How Eero Saarinen Became One of America’s Best-Known Architects

Aug 20, 2015

It would have been difficult for Eero Saarinen to escape the pull of architecture. Born on this day, Aug. 20, in 1910, to Finland’s top architect — Eliel Saarinen — Eero grew up surrounded by blueprints and building models. His father’s studio doubled as the family’s immense living room, where Eero and his sister, Pipsan, mingled with the ever-present draftsmen and designers.

“Such a beehive of cultural activity was calculated either to smother or force the children,” TIME noted. “In the case of Eero and Pipsan, it forced. By the time Eero was five, his talent for drawing had shown itself. Sitting under his father's drafting tables, he busily turned out his own versions of door details and houses.”
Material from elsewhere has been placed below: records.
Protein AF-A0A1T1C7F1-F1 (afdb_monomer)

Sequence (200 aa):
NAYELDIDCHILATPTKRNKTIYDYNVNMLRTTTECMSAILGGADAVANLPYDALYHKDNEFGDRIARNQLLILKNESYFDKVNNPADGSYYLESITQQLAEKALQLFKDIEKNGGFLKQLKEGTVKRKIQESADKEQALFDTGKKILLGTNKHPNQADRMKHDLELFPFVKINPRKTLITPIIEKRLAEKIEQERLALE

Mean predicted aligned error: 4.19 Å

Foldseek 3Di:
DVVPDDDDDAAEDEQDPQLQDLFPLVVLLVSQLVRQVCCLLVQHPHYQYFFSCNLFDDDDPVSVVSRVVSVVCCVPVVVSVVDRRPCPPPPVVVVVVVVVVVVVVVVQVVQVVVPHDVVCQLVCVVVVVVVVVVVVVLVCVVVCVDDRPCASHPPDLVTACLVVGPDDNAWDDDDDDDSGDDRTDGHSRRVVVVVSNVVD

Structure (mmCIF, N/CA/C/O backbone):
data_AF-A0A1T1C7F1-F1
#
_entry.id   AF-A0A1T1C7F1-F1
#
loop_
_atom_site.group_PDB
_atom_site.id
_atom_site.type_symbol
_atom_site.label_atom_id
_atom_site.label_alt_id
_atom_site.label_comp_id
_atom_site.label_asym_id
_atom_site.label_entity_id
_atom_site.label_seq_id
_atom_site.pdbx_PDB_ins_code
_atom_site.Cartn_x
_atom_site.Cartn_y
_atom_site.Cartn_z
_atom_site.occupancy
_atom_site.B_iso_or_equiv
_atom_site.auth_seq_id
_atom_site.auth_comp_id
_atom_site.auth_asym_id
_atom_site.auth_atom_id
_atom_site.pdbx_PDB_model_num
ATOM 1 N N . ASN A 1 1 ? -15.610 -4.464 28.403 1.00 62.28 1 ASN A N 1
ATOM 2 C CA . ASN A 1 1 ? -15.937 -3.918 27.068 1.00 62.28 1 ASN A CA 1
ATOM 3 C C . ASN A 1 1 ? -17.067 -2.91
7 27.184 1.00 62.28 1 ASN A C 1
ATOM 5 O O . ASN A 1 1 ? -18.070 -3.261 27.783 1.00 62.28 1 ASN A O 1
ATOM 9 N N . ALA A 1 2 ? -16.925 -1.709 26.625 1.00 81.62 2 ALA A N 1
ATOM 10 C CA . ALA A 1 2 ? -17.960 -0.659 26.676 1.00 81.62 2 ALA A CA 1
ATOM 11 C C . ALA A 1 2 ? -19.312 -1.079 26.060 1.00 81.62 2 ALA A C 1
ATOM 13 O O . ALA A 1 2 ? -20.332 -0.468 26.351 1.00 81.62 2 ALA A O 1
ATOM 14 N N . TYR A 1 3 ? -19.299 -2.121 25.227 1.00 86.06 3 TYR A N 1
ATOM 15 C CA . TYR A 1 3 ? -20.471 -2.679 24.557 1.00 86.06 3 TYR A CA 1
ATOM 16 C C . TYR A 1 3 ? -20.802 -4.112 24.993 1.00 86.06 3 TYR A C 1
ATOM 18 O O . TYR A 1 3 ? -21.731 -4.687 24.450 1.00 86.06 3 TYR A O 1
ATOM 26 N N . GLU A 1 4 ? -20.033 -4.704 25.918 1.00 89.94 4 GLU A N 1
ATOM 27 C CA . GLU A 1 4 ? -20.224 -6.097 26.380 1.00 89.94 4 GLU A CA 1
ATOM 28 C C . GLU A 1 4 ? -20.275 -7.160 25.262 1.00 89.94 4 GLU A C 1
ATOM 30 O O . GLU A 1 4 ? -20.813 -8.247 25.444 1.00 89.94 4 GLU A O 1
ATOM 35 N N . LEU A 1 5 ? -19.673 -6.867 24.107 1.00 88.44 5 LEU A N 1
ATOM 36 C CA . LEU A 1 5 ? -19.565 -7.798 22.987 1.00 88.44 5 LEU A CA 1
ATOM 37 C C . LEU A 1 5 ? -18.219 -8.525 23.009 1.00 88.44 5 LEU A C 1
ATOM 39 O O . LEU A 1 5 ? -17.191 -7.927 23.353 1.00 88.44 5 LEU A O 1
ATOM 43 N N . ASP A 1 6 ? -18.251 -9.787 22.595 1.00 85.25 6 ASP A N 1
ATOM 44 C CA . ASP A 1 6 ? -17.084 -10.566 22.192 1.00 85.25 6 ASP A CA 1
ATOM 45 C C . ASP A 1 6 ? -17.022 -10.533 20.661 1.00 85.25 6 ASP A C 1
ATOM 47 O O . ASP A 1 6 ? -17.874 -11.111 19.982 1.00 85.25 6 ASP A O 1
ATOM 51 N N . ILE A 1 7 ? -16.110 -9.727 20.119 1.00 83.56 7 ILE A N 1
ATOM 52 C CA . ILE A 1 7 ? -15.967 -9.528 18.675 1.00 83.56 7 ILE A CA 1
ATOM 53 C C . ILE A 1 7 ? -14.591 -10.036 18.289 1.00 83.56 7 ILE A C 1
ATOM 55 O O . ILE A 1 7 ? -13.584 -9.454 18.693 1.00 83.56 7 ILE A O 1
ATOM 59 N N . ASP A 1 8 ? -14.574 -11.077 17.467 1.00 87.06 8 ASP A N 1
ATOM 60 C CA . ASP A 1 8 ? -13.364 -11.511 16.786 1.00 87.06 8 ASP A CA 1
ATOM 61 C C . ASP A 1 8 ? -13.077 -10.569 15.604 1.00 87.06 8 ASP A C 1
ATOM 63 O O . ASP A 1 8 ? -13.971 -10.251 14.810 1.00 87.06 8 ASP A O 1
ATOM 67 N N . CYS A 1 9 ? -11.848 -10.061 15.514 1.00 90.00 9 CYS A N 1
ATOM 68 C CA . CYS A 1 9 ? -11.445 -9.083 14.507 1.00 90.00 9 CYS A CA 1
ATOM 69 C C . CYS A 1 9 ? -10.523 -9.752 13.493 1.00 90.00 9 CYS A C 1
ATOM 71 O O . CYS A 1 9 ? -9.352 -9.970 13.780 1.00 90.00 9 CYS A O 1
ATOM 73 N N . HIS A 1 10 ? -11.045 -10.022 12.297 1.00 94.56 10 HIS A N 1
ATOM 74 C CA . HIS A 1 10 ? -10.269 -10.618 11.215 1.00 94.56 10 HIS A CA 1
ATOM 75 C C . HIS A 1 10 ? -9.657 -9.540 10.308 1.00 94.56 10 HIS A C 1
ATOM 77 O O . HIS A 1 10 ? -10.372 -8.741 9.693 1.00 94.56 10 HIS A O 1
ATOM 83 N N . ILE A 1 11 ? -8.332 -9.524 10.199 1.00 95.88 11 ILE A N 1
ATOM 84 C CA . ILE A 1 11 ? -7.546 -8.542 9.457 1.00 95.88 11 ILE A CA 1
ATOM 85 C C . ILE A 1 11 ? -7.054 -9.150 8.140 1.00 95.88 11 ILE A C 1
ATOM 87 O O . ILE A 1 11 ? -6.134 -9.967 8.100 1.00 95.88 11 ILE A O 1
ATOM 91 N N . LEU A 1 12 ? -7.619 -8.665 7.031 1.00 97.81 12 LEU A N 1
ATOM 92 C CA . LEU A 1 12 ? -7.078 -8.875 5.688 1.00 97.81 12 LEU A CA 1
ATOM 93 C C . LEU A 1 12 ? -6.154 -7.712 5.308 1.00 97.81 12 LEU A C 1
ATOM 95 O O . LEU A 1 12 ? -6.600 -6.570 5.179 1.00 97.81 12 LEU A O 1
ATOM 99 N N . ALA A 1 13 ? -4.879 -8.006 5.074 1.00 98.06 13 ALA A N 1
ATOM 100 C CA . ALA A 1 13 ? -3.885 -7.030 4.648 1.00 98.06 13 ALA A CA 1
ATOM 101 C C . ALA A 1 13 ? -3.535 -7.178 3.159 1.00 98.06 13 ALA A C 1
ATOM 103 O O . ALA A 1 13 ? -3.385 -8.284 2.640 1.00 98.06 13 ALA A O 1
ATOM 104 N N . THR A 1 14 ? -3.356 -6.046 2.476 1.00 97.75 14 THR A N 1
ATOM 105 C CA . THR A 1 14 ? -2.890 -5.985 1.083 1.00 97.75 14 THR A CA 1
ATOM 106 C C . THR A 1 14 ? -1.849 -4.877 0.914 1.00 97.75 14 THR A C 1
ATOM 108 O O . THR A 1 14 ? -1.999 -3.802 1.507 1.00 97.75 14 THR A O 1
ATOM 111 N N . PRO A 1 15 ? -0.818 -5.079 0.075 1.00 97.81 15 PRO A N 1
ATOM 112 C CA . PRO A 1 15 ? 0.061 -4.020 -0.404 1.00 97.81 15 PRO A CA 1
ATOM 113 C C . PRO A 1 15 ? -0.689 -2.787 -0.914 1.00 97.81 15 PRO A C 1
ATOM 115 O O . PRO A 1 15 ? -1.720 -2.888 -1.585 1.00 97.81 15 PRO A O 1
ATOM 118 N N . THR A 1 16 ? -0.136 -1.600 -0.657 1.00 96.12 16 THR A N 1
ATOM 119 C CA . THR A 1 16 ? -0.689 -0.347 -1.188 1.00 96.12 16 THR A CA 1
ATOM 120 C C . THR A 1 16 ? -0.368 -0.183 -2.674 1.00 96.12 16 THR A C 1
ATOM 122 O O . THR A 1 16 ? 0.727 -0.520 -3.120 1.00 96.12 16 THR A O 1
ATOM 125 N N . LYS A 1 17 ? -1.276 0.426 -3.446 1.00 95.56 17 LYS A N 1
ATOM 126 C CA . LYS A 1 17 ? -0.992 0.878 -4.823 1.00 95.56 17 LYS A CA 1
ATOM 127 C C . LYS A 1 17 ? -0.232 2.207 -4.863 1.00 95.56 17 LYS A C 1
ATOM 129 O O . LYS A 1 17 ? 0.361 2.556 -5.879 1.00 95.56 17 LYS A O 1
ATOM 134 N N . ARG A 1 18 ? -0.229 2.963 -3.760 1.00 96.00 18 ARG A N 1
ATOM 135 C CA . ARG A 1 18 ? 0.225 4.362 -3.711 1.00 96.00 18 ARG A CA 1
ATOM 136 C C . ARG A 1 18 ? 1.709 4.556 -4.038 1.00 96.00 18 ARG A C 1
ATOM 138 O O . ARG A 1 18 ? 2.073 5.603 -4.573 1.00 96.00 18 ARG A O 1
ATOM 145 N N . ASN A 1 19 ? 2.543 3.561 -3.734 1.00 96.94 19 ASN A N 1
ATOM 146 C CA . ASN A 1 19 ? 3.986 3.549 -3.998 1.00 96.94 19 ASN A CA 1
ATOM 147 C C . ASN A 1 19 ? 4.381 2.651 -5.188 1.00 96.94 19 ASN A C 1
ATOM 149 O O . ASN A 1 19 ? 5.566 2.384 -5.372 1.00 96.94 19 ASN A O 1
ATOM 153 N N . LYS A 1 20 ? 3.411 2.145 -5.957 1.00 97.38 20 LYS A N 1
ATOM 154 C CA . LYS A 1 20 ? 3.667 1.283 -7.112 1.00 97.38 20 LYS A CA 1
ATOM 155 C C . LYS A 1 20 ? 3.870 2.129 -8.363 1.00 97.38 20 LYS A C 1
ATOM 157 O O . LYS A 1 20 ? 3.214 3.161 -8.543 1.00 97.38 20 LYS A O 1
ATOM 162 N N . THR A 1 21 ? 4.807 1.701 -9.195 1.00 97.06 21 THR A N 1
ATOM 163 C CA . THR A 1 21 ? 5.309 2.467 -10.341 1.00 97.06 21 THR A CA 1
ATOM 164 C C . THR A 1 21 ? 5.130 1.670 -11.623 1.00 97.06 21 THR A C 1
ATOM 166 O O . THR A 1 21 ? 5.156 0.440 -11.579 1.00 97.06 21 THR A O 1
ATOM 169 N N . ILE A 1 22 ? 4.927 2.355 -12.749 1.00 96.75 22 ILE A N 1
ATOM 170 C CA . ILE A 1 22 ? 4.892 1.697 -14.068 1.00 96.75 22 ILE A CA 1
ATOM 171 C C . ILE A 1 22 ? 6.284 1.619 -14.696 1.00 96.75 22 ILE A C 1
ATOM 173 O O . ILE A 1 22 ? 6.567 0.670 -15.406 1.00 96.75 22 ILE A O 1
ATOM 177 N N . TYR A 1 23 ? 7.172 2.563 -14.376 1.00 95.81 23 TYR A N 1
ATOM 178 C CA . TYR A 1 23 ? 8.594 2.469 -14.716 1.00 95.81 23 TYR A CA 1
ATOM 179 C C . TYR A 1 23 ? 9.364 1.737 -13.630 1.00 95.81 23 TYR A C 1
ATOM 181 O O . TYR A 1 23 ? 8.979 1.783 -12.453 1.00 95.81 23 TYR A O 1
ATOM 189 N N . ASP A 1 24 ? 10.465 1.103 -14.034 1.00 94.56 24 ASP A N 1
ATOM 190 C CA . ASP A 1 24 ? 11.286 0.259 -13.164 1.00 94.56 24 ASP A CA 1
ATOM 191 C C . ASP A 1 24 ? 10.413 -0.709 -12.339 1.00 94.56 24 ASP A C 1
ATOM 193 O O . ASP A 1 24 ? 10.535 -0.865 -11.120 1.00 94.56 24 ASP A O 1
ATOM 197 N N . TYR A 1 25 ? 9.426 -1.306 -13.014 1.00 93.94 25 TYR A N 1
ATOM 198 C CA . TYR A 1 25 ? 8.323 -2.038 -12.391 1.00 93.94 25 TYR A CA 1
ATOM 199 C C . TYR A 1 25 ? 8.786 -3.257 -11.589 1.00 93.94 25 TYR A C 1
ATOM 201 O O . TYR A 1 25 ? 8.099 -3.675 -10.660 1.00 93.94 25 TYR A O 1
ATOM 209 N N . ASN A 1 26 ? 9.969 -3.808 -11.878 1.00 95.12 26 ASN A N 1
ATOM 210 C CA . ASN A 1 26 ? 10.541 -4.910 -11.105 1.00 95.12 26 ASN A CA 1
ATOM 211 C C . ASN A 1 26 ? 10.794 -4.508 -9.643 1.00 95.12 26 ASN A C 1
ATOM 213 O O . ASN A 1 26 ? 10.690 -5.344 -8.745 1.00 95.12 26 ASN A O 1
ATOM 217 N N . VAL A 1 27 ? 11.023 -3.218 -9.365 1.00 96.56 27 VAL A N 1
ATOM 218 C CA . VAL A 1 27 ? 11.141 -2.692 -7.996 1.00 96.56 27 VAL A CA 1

Of course, Eero didn’t remain in the shadow of his father’s drafting tables; he flourished in his own right. That he made a name for himself — apart from the family name — is evident in TIME’s 1956 cover story, which proclaimed, “…of the whole U.S. cast of modern architects, none has a better proportioned combination of imagination, versatility and good sense than Eero Saarinen.”

But as Eero told TIME, he owed a good part of his success to his father, who was both his role model and longtime collaborator. While the elder Saarinen was alive, according to the New York Times (in a 1953 profile written by the art critic whom Eero would later marry), “Eero neither rebelled nor rejected: he remained architecturally, as well as filially, deferential.”
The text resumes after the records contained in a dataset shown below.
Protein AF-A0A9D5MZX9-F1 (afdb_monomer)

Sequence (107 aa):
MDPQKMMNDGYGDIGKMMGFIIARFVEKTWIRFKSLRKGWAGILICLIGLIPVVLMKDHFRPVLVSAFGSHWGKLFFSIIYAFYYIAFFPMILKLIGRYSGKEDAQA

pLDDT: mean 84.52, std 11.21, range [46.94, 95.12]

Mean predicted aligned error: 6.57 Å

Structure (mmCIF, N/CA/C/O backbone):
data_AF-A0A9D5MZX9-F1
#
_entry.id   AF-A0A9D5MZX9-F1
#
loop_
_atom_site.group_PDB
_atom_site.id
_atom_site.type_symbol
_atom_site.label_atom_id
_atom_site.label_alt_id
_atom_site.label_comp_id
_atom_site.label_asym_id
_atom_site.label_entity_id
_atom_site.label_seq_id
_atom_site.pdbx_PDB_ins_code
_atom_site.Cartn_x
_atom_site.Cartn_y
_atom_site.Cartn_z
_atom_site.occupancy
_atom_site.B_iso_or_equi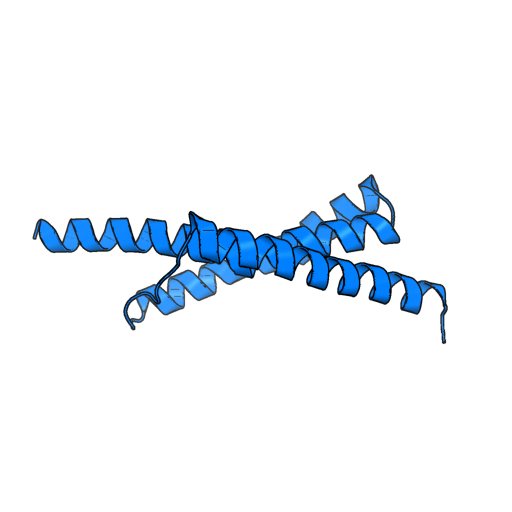v
_atom_site.auth_seq_id
_atom_site.auth_comp_id
_atom_site.auth_asym_id
_atom_site.auth_atom_id
_atom_site.pdbx_PDB_model_num
ATOM 1 N N . MET A 1 1 ? 19.398 -16.581 -15.601 1.00 54.72 1 MET A N 1
ATOM 2 C CA . MET A 1 1 ? 18.754 -15.521 -14.797 1.00 54.72 1 MET A CA 1
ATOM 3 C C . MET A 1 1 ? 18.541 -14.332 -15.711 1.00 54.72 1 MET A C 1
ATOM 5 O O . MET A 1 1 ? 19.509 -13.931 -16.338 1.00 54.72 1 MET A O 1
ATOM 9 N N . ASP A 1 2 ? 17.310 -13.838 -15.854 1.00 81.06 2 ASP A N 1
ATOM 10 C CA . ASP A 1 2 ? 17.012 -12.688 -16.720 1.00 81.06 2 ASP A CA 1
ATOM 11 C C . ASP A 1 2 ? 17.197 -11.377 -15.925 1.00 81.06 2 ASP A C 1
ATOM 13 O O . ASP A 1 2 ? 16.413 -11.120 -14.999 1.00 81.06 2 ASP A O 1
ATOM 17 N N . PRO A 1 3 ? 18.219 -10.554 -16.238 1.00 83.69 3 PRO A N 1
ATOM 18 C CA . PRO A 1 3 ? 18.522 -9.338 -15.484 1.00 83.69 3 PRO A CA 1
ATOM 19 C C . PRO A 1 3 ? 17.357 -8.342 -15.454 1.00 83.69 3 PRO A C 1
ATOM 21 O O . PRO A 1 3 ? 17.139 -7.667 -14.448 1.00 83.69 3 PRO A O 1
ATOM 24 N N . GLN A 1 4 ? 16.558 -8.283 -16.524 1.00 81.69 4 GLN A N 1
ATOM 25 C CA . GLN A 1 4 ? 15.412 -7.376 -16.614 1.00 81.69 4 GLN A CA 1
ATOM 26 C C . GLN A 1 4 ? 14.300 -7.763 -15.641 1.00 81.69 4 GLN A C 1
ATOM 28 O O . GLN A 1 4 ? 13.634 -6.902 -15.055 1.00 81.69 4 GLN A O 1
ATOM 33 N N . LYS A 1 5 ? 14.100 -9.065 -15.432 1.00 79.62 5 LYS A N 1
ATOM 34 C CA . LYS A 1 5 ? 13.112 -9.565 -14.477 1.00 79.62 5 LYS A CA 1
ATOM 35 C C . LYS A 1 5 ? 13.559 -9.303 -13.039 1.00 79.62 5 LYS A C 1
ATOM 37 O O . LYS A 1 5 ? 12.782 -8.752 -12.267 1.00 79.62 5 LYS A O 1
ATOM 42 N N . MET A 1 6 ? 14.829 -9.575 -12.727 1.00 83.88 6 MET A N 1
ATOM 43 C CA . MET A 1 6 ? 15.401 -9.315 -11.399 1.00 83.88 6 MET A CA 1
ATOM 44 C C . MET A 1 6 ? 15.353 -7.828 -11.023 1.00 83.88 6 MET A C 1
ATOM 46 O O . MET A 1 6 ? 14.986 -7.479 -9.904 1.00 83.88 6 MET A O 1
ATOM 50 N N . MET A 1 7 ? 15.657 -6.936 -11.970 1.00 84.12 7 MET A N 1
ATOM 51 C CA . MET A 1 7 ? 15.590 -5.492 -11.739 1.00 84.12 7 MET A CA 1
ATOM 52 C C . MET A 1 7 ? 14.152 -5.020 -11.490 1.00 84.12 7 MET A C 1
ATOM 54 O O . MET A 1 7 ? 13.899 -4.222 -10.591 1.00 84.12 7 MET A O 1
ATOM 58 N N . ASN A 1 8 ? 13.184 -5.542 -12.245 1.00 83.44 8 ASN A N 1
ATOM 59 C CA . ASN A 1 8 ? 11.769 -5.239 -12.039 1.00 83.44 8 ASN A CA 1
ATOM 60 C C . ASN A 1 8 ? 11.241 -5.677 -10.665 1.00 83.44 8 ASN A C 1
ATOM 62 O O . ASN A 1 8 ? 10.426 -4.958 -10.082 1.00 83.44 8 ASN A O 1
ATOM 66 N N . ASP A 1 9 ? 11.685 -6.829 -10.166 1.00 84.69 9 ASP A N 1
ATOM 67 C CA . ASP A 1 9 ? 11.321 -7.305 -8.830 1.00 84.69 9 ASP A CA 1
ATOM 68 C C . ASP A 1 9 ? 11.917 -6.388 -7.751 1.00 84.69 9 ASP A C 1
ATOM 70 O O . ASP A 1 9 ? 11.197 -5.954 -6.850 1.00 84.69 9 ASP A O 1
ATOM 74 N N . GLY A 1 10 ? 13.171 -5.951 -7.930 1.00 87.12 10 GLY A N 1
ATOM 75 C CA . GLY A 1 10 ? 13.822 -4.974 -7.053 1.00 87.12 10 GLY A CA 1
ATOM 76 C C . GLY A 1 10 ? 13.055 -3.650 -6.927 1.00 87.12 10 GLY A C 1
ATOM 77 O O . GLY A 1 10 ? 12.824 -3.177 -5.816 1.00 87.12 10 GLY A O 1
ATOM 78 N N . TYR A 1 11 ? 12.581 -3.074 -8.040 1.00 88.06 11 TYR A N 1
ATOM 79 C CA . TYR A 1 11 ? 11.754 -1.854 -8.009 1.00 88.06 11 TYR A CA 1
ATOM 80 C C . TYR A 1 11 ? 10.425 -2.063 -7.271 1.00 88.06 11 TYR A C 1
ATOM 82 O O . TYR A 1 11 ? 9.965 -1.175 -6.549 1.00 88.06 11 TYR A O 1
ATOM 90 N N . GLY A 1 12 ? 9.806 -3.233 -7.438 1.00 86.75 12 GLY A N 1
ATOM 91 C CA . GLY A 1 12 ? 8.584 -3.585 -6.723 1.00 86.75 12 GLY A CA 1
ATOM 92 C C . GLY A 1 12 ? 8.805 -3.680 -5.214 1.00 86.75 12 GLY A C 1
ATOM 93 O O . GLY A 1 12 ? 8.038 -3.110 -4.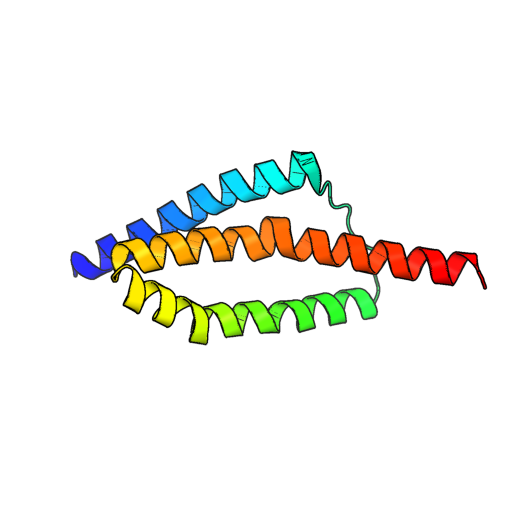440 1.00 86.75 12 GLY A O 1
ATOM 94 N N . ASP A 1 13 ? 9.866 -4.357 -4.783 1.00 89.75 13 ASP A N 1
ATOM 95 C CA . ASP A 1 13 ? 10.132 -4.586 -3.361 1.00 89.75 13 ASP A CA 1
ATOM 96 C C . ASP A 1 13 ? 10.622 -3.328 -2.639 1.00 89.75 13 ASP A C 1
ATOM 98 O O . ASP A 1 13 ? 10.139 -3.029 -1.543 1.00 89.75 13 ASP A O 1
ATOM 102 N N . ILE A 1 14 ? 11.465 -2.515 -3.285 1.00 91.88 14 ILE A N 1
ATOM 103 C CA . ILE A 1 14 ? 11.819 -1.181 -2.777 1.00 91.88 14 ILE A CA 1
ATOM 104 C C . ILE A 1 14 ? 10.560 -0.312 -2.668 1.00 91.88 14 ILE A C 1
ATOM 106 O O . ILE A 1 14 ? 10.350 0.343 -1.646 1.00 91.88 14 ILE A O 1
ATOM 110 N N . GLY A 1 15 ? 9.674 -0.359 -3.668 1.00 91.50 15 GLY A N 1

“I often contributed technical solutions and plans,” Eero is quoted as saying, “but only within the concept he created.”

Still, the Saarinens were innately competitive — and had a knack for winning contests. At age 12, per TIME, Eero placed first in a matchstick design contest sponsored by a Swedish newspaper, winning 30 Swedish kronor — or about $8. The same week, his father was a runner-up in an international contest to design the Chicago Tribune Tower, and won $20,000.

The tables eventually turned in Eero’s favor, however, creating at least one awkward scene at the Saarinen house. Both father and son — separately — entered the 1948 competition to build a monument for the Jefferson National Expansion Memorial in St. Louis. Per TIME:

The elder Saarinen submitted a formal monumental design; Eero's entry was an audacious, 590-ft. stainless-steel arch that looked like a giant, glistening croquet wicket—which he had conceived while bending a wire and wool pipe cleaner. A telegram announced Eliel the winner. The family broke out the traditional champagne to celebrate.

Only days later was the secretary's mistake uncovered: the $40,000 first prize was properly Eero's.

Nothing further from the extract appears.